Arguably the College’s most elite and successful undergraduate career program has been the Financial Leadership Program (FLP), which focuses on providing intensive training in technical, leadership, and professional skills to a select group of top-performing juniors. Twenty to 30 juniors are handpicked each year: applicants must have a minimum GPA of 3.5 and demonstrate leadership potential through extracurricular activities and internships. In 2006, the program’s first year, six FLP “graduates” were hired for prestigious front-office jobs in top financial services firms. By 2011 that number had increased eleven-fold, to 66.

The Internship Controversy

No overview of collegiate career services would be complete without a look at the phenomenon of the internship. For better or worse, student’s internship experience(s) may constitute what years ago might have been an entry-level job out of college. Are internships exploitation or a win-win situation? Where does Dr. Imbimbo stand?

First, she’d like us to understand the debate’s parameters. The internship was markedly different before 2008. In those days, companies recruited college juniors and usually offered pay. Since the economic downturn, more and more profit-making companies began to recruit unpaid interns even graduating seniors. “Some of these internships were more like part-time and full-time jobs,” says Imbimbo.

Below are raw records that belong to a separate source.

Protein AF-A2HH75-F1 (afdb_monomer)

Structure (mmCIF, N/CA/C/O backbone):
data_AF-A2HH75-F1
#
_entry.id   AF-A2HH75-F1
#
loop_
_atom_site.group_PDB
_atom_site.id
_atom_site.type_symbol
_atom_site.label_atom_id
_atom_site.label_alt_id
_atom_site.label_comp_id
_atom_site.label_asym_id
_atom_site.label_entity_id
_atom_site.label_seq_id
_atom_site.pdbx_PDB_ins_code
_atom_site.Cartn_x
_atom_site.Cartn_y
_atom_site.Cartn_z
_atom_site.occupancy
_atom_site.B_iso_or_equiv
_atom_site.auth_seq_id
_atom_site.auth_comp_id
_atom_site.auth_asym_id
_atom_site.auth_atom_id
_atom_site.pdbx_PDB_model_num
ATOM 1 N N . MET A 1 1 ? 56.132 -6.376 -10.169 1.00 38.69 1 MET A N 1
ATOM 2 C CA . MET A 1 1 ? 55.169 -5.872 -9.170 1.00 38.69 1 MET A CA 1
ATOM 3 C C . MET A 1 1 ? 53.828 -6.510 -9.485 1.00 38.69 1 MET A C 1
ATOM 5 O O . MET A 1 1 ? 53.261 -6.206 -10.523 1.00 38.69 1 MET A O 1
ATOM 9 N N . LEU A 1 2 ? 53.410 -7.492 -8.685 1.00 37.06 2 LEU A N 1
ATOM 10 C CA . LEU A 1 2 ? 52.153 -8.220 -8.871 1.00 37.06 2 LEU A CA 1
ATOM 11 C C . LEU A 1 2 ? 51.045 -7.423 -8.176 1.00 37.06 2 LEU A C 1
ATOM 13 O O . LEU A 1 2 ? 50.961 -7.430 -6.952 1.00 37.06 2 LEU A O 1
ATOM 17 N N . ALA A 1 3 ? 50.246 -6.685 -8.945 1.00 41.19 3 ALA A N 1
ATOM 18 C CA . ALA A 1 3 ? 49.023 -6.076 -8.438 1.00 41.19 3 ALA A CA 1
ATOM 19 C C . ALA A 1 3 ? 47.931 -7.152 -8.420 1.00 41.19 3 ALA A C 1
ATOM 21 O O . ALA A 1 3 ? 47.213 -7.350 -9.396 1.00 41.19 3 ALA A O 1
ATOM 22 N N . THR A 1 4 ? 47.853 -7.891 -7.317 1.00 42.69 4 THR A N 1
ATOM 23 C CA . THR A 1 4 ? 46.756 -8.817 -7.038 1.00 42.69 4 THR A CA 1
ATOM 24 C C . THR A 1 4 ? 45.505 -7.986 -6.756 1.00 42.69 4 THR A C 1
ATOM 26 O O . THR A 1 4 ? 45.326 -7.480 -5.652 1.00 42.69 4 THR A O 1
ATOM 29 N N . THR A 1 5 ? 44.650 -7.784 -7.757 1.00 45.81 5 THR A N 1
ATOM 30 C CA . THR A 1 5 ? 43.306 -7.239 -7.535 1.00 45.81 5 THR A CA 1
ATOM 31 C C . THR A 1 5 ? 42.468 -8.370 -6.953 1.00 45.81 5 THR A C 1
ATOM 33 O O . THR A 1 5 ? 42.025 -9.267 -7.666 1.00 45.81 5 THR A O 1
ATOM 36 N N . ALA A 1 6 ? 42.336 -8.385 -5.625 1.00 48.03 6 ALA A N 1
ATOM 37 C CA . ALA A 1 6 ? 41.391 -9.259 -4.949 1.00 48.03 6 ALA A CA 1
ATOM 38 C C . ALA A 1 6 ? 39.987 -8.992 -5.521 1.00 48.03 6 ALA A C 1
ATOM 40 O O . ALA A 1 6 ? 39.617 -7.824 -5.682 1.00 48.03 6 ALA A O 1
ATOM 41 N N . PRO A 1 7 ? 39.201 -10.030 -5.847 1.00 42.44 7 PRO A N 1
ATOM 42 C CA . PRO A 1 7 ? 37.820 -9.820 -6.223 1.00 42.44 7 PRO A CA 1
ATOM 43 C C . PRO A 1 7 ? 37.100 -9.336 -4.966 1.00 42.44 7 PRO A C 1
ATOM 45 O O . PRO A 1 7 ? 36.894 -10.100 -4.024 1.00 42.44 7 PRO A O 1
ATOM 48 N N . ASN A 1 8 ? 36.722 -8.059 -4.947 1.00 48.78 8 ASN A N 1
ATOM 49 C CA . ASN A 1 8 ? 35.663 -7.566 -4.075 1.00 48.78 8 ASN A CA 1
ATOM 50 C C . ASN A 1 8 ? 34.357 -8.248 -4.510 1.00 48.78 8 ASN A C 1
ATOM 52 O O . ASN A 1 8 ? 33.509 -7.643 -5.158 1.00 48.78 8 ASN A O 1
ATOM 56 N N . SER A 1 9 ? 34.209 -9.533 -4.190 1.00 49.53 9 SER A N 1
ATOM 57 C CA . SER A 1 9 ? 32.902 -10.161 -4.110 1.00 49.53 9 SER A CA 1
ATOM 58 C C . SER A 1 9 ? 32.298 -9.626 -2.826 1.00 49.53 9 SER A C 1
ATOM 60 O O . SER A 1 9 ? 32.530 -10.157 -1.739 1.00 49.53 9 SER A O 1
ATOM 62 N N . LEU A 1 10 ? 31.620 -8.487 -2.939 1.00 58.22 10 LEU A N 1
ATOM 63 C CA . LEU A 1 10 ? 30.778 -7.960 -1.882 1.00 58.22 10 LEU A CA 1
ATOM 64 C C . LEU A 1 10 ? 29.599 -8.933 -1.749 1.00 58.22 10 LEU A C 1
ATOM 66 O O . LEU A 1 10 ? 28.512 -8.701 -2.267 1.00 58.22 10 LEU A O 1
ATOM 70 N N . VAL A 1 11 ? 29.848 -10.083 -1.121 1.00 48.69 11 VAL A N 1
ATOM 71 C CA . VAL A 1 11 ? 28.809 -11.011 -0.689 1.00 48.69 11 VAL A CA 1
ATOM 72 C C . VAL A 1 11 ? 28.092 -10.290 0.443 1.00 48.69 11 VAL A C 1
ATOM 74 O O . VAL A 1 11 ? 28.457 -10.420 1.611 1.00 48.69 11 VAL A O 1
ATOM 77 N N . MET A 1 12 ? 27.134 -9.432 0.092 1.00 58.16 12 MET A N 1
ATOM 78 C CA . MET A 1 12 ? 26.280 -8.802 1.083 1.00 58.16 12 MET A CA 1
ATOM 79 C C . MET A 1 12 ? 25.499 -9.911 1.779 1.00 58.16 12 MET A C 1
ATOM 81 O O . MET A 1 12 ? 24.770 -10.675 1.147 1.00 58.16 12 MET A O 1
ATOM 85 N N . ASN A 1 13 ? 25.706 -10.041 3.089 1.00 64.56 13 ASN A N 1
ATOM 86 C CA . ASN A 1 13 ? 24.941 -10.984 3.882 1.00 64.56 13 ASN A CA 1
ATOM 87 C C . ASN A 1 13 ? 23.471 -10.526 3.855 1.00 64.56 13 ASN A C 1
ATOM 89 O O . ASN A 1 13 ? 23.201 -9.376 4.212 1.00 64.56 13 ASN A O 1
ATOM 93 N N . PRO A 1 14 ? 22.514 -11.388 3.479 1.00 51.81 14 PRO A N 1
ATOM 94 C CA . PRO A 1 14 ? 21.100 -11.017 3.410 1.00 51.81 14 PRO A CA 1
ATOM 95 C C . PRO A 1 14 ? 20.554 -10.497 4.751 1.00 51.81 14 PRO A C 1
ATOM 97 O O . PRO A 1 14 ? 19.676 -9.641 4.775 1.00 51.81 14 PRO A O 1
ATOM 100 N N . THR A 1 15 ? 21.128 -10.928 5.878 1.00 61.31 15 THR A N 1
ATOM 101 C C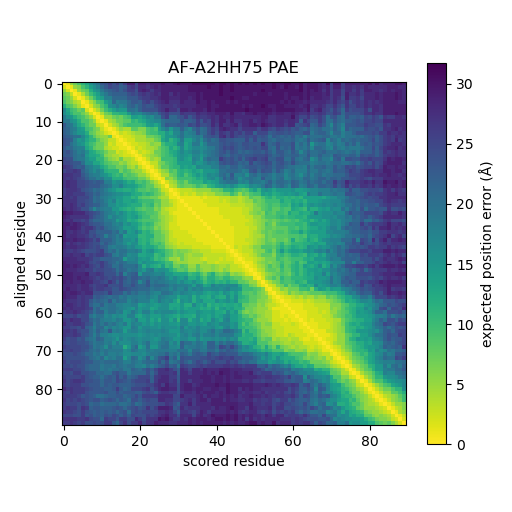A . THR A 1 15 ? 20.804 -10.396 7.212 1.00 61.31 15 THR A CA 1
ATOM 102 C C . THR A 1 15 ? 21.208 -8.928 7.356 1.00 61.31 15 THR A C 1
ATOM 104 O O . THR A 1 15 ? 20.462 -8.143 7.933 1.00 61.31 15 THR A O 1
ATOM 107 N N . SER A 1 16 ? 22.365 -8.537 6.816 1.00 57.12 16 SER A N 1
ATOM 108 C CA . SER A 1 16 ? 22.831 -7.144 6.826 1.00 57.12 16 SER A CA 1
ATOM 109 C C . SER A 1 16 ? 21.950 -6.255 5.947 1.00 57.12 16 SER A C 1
ATOM 111 O O . SER A 1 16 ? 21.577 -5.167 6.372 1.00 57.12 16 SER A O 1
ATOM 113 N N . MET A 1 17 ? 21.519 -6.759 4.788 1.00 62.91 17 MET A N 1
ATOM 114 C CA . MET A 1 17 ? 20.594 -6.053 3.896 1.00 62.91 17 MET A CA 1
ATOM 115 C C . MET A 1 17 ? 19.210 -5.841 4.541 1.00 62.91 17 MET A C 1
ATOM 117 O O . MET A 1 17 ? 18.628 -4.769 4.412 1.00 62.91 17 MET A O 1
ATOM 121 N N . LEU A 1 18 ? 18.703 -6.808 5.317 1.00 62.16 18 LEU A N 1
ATOM 122 C CA . LEU A 1 18 ? 17.459 -6.643 6.087 1.00 62.16 18 LEU A CA 1
ATOM 123 C C . LEU A 1 18 ? 17.575 -5.588 7.201 1.00 62.16 18 LEU A C 1
ATOM 125 O O . LEU A 1 18 ? 16.601 -4.898 7.508 1.00 62.16 18 LEU A O 1
ATOM 129 N N . VAL A 1 19 ? 18.750 -5.462 7.824 1.00 60.84 19 VAL A N 1
ATOM 130 C CA . VAL A 1 19 ? 19.022 -4.429 8.838 1.00 60.84 19 VAL A CA 1
ATOM 131 C C . VAL A 1 19 ? 19.098 -3.042 8.195 1.00 60.84 19 VAL A C 1
ATOM 133 O O . VAL A 1 19 ? 18.551 -2.093 8.751 1.00 60.84 19 VAL A O 1
ATOM 136 N N . GLU A 1 20 ? 19.692 -2.927 7.007 1.00 60.16 20 GLU A N 1
ATOM 137 C CA . GLU A 1 20 ? 19.697 -1.685 6.226 1.00 60.16 20 GLU A CA 1
ATOM 138 C C . GLU A 1 20 ? 18.290 -1.313 5.734 1.00 60.16 20 GLU A C 1
ATOM 140 O O . GLU A 1 20 ? 17.893 -0.159 5.852 1.00 60.16 20 GLU A O 1
ATOM 145 N N . MET A 1 21 ? 17.466 -2.276 5.307 1.00 57.16 21 MET A N 1
ATOM 146 C CA . MET A 1 21 ? 16.060 -2.032 4.942 1.00 57.16 21 MET A CA 1
ATOM 147 C C . MET A 1 21 ? 15.211 -1.536 6.122 1.00 57.16 21 MET A C 1
ATOM 149 O O . MET A 1 21 ? 14.334 -0.696 5.937 1.00 57.16 21 MET A O 1
ATOM 153 N N . LYS A 1 22 ? 15.505 -1.967 7.358 1.00 55.03 22 LYS A N 1
ATOM 154 C CA . LYS A 1 22 ? 14.886 -1.387 8.565 1.00 55.03 22 LYS A CA 1
ATOM 155 C C . LYS A 1 22 ? 15.260 0.078 8.798 1.00 55.03 22 LYS A C 1
ATOM 157 O O . LYS A 1 22 ? 14.529 0.754 9.508 1.00 55.03 22 LYS A O 1
ATOM 162 N N . SER A 1 23 ? 16.361 0.565 8.222 1.00 54.81 23 SER A N 1
ATOM 163 C CA . SER A 1 23 ? 16.728 1.986 8.263 1.00 54.81 23 SER A CA 1
ATOM 164 C C . SER A 1 23 ? 15.901 2.843 7.300 1.00 54.81 23 SER A C 1
ATOM 166 O O . SER A 1 23 ? 15.830 4.053 7.501 1.00 54.81 23 SER A O 1
ATOM 168 N N . PHE A 1 24 ? 15.314 2.248 6.256 1.00 57.28 24 PHE A N 1
ATOM 169 C CA . PHE A 1 24 ? 14.461 2.956 5.292 1.00 57.28 24 PHE A CA 1
ATOM 170 C C . PHE A 1 24 ? 13.016 3.085 5.773 1.00 57.28 24 PHE A C 1
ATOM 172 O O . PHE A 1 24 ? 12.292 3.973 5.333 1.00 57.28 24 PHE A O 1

Then the U.S. Department of Labor established six criteria for unpaid internships, trying to ensure that they are truly educational experiences for the intern. Further emphasizing the importance of value to the intern was a class-action lawsuit brought against Hearst Corporation in 2012. Companies—now liable if unpaid internships are found in violation of federal guidelines—responded by offering pay and ratcheting up requirements. “Kids need to know those six criteria,” states Imbimbo, who wants Baruch students to get all the benefits they deserve from these experiences. Complicating matters more is whether an internship qualifies for college credit.

In spite of the complexities, Imbimbo is decidedly pro internship for Baruch students: “An internship is a ‘guaranteed look’ for our students and a way to become highly marketable job candidates.”

5,000+ Internships Annually

Baruch’s undergraduates have access to thousands of employment opportunities. The SCDC alone posts 10,000 jobs and internships each year, and students are encouraged to begin interning early in their college career (facilitating that is business’s willingness to take on younger interns). Imbimbo is proud that the SCDC offers a Baruch-only job board, where students have much more success than they would on big, open-access job boards.

Interning especially makes more sense when one considers internship-versus-job availability. Based on six years of data derived from the STARR Search career board, Imbimbo has charted a game-changing shift in the ratio of internships to jobs. In 2005–2006, the ratio was roughly 2:3; in 2012–13, the ratio flipped to 3:2. Imbimbo responds to this data as a realist: Internships are where the current action is. Neither does she discount internships for recent graduates as a way to keep their skills and their resumes current.

Her Biggest No-No

So if, according to Imbimbo, paid and unpaid internships have their place, what doesn’t have a place in a student’s professional career development? The answer will probably shock graduates from an earlier era: it’s the 4.0 GPA, when that perfect academic record comes at the price of all else.

Students with a 3.0+ GPA and a robust preprofessional “resume” have better employment outcomes than their counterparts with a 3.5 or even 3.9 GPA without experience, she explains. “The differentiating factor now is how involved students are in their job search,” says the Starr Career Development Center director. “The sooner they get started the more likely they are to be employed when they graduate. So we need to catch them early.”